## Provided records
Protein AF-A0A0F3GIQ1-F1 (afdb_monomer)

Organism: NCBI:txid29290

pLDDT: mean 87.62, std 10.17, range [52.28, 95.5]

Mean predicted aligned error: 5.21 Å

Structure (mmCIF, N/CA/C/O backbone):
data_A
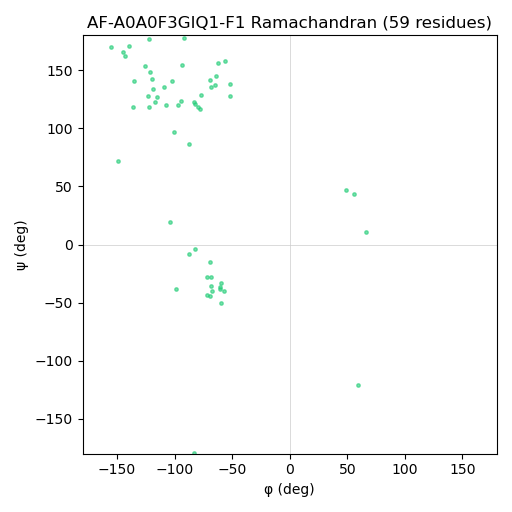F-A0A0F3GIQ1-F1
#
_entry.id   AF-A0A0F3GIQ1-F1
#
loop_
_atom_site.group_PDB
_atom_site.id
_atom_site.type_symbol
_atom_site.label_atom_id
_atom_site.label_alt_id
_atom_site.label_comp_id
_atom_site.label_asym_id
_atom_site.label_entity_id
_atom_site.label_seq_id
_atom_site.pdbx_PDB_ins_code
_atom_site.Cartn_x
_atom_site.Cartn_y
_atom_site.Cartn_z
_atom_site.occupancy
_atom_site.B_iso_or_equiv
_atom_site.auth_seq_id
_atom_site.auth_comp_id
_atom_site.auth_asym_id
_atom_site.auth_atom_id
_atom_site.pdbx_PDB_model_num
ATOM 1 N N . MET A 1 1 ? 4.143 -13.400 -10.256 1.00 70.25 1 MET A N 1
ATOM 2 C CA . MET A 1 1 ? 5.354 -12.999 -9.512 1.00 70.25 1 MET A CA 1
ATOM 3 C C . MET A 1 1 ? 5.221 -11.495 -9.377 1.00 70.25 1 MET A C 1
ATOM 5 O O . MET A 1 1 ? 5.318 -10.838 -10.398 1.00 70.25 1 MET A O 1
ATOM 9 N N . GLY A 1 2 ? 4.811 -10.998 -8.210 1.00 86.75 2 GLY A N 1
ATOM 10 C CA . GLY A 1 2 ? 4.448 -9.588 -8.003 1.00 86.75 2 GLY A CA 1
ATOM 11 C C . GLY A 1 2 ? 5.291 -8.947 -6.902 1.00 86.75 2 GLY A C 1
ATOM 12 O O . GLY A 1 2 ? 6.107 -9.623 -6.274 1.00 86.75 2 GLY A O 1
ATOM 13 N N . LEU A 1 3 ? 5.093 -7.653 -6.679 1.00 92.38 3 LEU A N 1
ATOM 14 C CA . LEU A 1 3 ? 5.699 -6.888 -5.598 1.00 92.38 3 LEU A CA 1
ATOM 15 C C . LEU A 1 3 ? 4.881 -7.068 -4.315 1.00 92.38 3 LEU A C 1
ATOM 17 O O . LEU A 1 3 ? 3.692 -6.757 -4.284 1.00 92.38 3 LEU A O 1
ATOM 21 N N . GLU A 1 4 ? 5.522 -7.540 -3.248 1.00 94.50 4 GLU A N 1
ATOM 22 C CA . GLU A 1 4 ? 4.917 -7.539 -1.917 1.00 94.50 4 GLU A CA 1
ATOM 23 C C . GLU A 1 4 ? 4.964 -6.126 -1.320 1.00 94.50 4 GLU A C 1
ATOM 25 O O . GLU A 1 4 ? 6.020 -5.490 -1.278 1.00 94.50 4 GLU A O 1
ATOM 30 N N . VAL A 1 5 ? 3.815 -5.638 -0.855 1.00 93.56 5 VAL A N 1
ATOM 31 C CA . VAL A 1 5 ? 3.659 -4.311
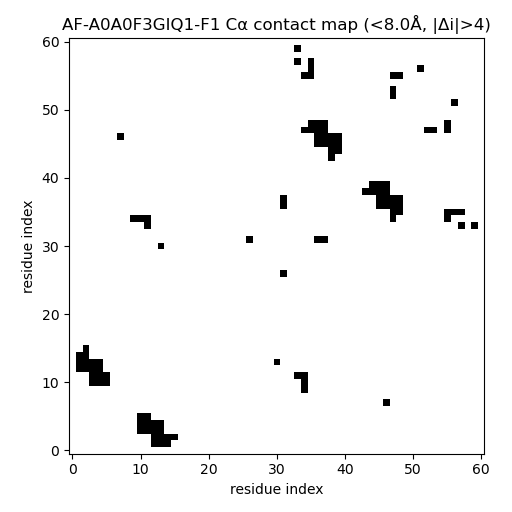 -0.253 1.00 93.56 5 VAL A CA 1
ATOM 32 C C . VAL A 1 5 ? 3.073 -4.464 1.146 1.00 93.56 5 VAL A C 1
ATOM 34 O O . VAL A 1 5 ? 2.027 -5.087 1.326 1.00 93.56 5 VAL A O 1
ATOM 37 N N . ASN A 1 6 ? 3.742 -3.859 2.129 1.00 93.88 6 ASN A N 1
ATOM 38 C CA . ASN A 1 6 ? 3.370 -3.890 3.541 1.00 93.88 6 ASN A CA 1
ATOM 39 C C . ASN A 1 6 ? 3.159 -2.460 4.059 1.00 93.88 6 ASN A C 1
ATOM 41 O O . ASN A 1 6 ? 4.093 -1.656 4.047 1.00 93.88 6 ASN A O 1
ATOM 45 N N . ILE A 1 7 ? 1.943 -2.139 4.515 1.00 91.75 7 
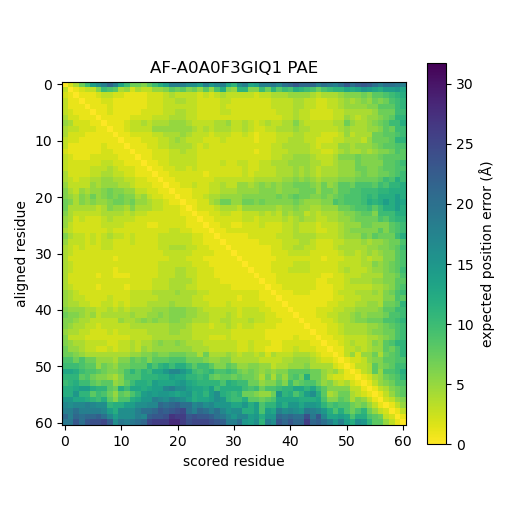ILE A N 1
ATOM 46 C CA . ILE A 1 7 ? 1.576 -0.810 5.031 1.00 91.75 7 ILE A CA 1
ATOM 47 C C . ILE A 1 7 ? 0.746 -0.970 6.303 1.00 91.75 7 ILE A C 1
ATOM 49 O O . ILE A 1 7 ? -0.356 -1.517 6.283 1.00 91.75 7 ILE A O 1
ATOM 53 N N . GLY A 1 8 ? 1.257 -0.458 7.425 1.00 87.25 8 GLY A N 1
ATOM 54 C CA . GLY A 1 8 ? 0.601 -0.627 8.721 1.00 87.25 8 GLY A CA 1
ATOM 55 C C . GLY A 1 8 ? 0.454 -2.111 9.074 1.00 87.25 8 GLY A C 1
ATOM 56 O O . GLY A 1 8 ? 1.448 -2.824 9.166 1.00 87.25 8 GLY A O 1
ATOM 57 N N . ASN A 1 9 ? -0.784 -2.570 9.269 1.00 87.00 9 ASN A N 1
ATOM 58 C CA . ASN A 1 9 ? -1.141 -3.969 9.536 1.00 87.00 9 ASN A CA 1
ATOM 59 C C . ASN A 1 9 ? -1.743 -4.687 8.309 1.00 87.00 9 ASN A C 1
ATOM 61 O O . ASN A 1 9 ? -2.451 -5.683 8.471 1.00 87.00 9 ASN A O 1
ATOM 65 N N . ARG A 1 10 ? -1.519 -4.162 7.099 1.00 89.81 10 ARG A N 1
ATOM 66 C CA . ARG A 1 10 ? -2.066 -4.689 5.844 1.00 89.81 10 ARG A CA 1
ATOM 67 C C . ARG A 1 10 ? -0.940 -5.092 4.893 1.00 89.81 10 ARG A C 1
ATOM 69 O O . ARG A 1 10 ? 0.076 -4.401 4.793 1.00 89.81 10 ARG A O 1
ATOM 76 N N . THR A 1 11 ? -1.168 -6.185 4.173 1.00 92.94 11 THR A N 1
ATOM 77 C CA . THR A 1 11 ? -0.220 -6.773 3.223 1.00 92.94 11 THR A CA 1
ATOM 78 C C . THR A 1 11 ? -0.949 -7.144 1.942 1.00 92.94 11 THR A C 1
ATOM 80 O O . THR A 1 11 ? -2.064 -7.661 2.001 1.00 92.94 11 THR A O 1
ATOM 83 N N . MET A 1 12 ? -0.304 -6.923 0.798 1.00 92.06 12 MET A N 1
ATOM 84 C CA . MET A 1 12 ? -0.770 -7.397 -0.504 1.00 92.06 12 MET A CA 1
ATOM 85 C C . MET A 1 12 ? 0.402 -7.794 -1.406 1.00 92.06 12 MET A C 1
ATOM 87 O O . MET A 1 12 ? 1.547 -7.409 -1.164 1.00 92.06 12 MET A O 1
ATOM 91 N N . VAL A 1 13 ? 0.095 -8.515 -2.484 1.00 93.94 13 VAL A N 1
ATOM 92 C CA . VAL A 1 13 ? 1.007 -8.740 -3.612 1.00 93.94 13 VAL A CA 1
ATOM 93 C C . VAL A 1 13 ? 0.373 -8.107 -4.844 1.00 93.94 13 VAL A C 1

## Exercise objective
Reproduce the entries exactly, from the line with "ATOM 39 C C" to the line with "ATOM 58 C CA", both lines included, keeping no pictures.

## Response box
ATOM 39 C C . ASN A 1 6 ? 3.159 -2.460 4.059 1.00 93.88 6 ASN A C 1
ATOM 41 O O . ASN A 1 6 ? 4.093 -1.656 4.047 1.00 93.88 6 ASN A O 1
ATOM 45 N N . ILE A 1 7 ? 1.943 -2.139 4.515 1.00 91.75 7 
ILE A N 1
ATOM 46 C CA . ILE A 1 7 ? 1.576 -0.810 5.031 1.00 91.75 7 ILE A CA 1
ATOM 47 C C . ILE A 1 7 ? 0.746 -0.970 6.303 1.00 91.75 7 ILE A C 1
ATOM 49 O O . ILE A 1 7 ? -0.356 -1.517 6.283 1.00 91.75 7 ILE A O 1
ATOM 53 N N . GLY A 1 8 ? 1.257 -0.458 7.425 1.00 87.25 8 GLY A N 1
ATOM 54 C CA . GLY A 1 8 ? 0.601 -0.627 8.721 1.00 87.25 8 GLY A CA 1
ATOM 55 C C . GLY A 1 8 ? 0.454 -2.111 9.074 1.00 87.25 8 GLY A C 1
ATOM 56 O O . GLY A 1 8 ? 1.448 -2.824 9.166 1.00 87.25 8 GLY A O 1
ATOM 57 N N . ASN A 1 9 ? -0.784 -2.570 9.269 1.00 87.00 9 ASN A N 1
ATOM 58 C CA . ASN A 1 9 ? -1.141 -3.969 9.536 1.00 87.00 9 ASN A CA 1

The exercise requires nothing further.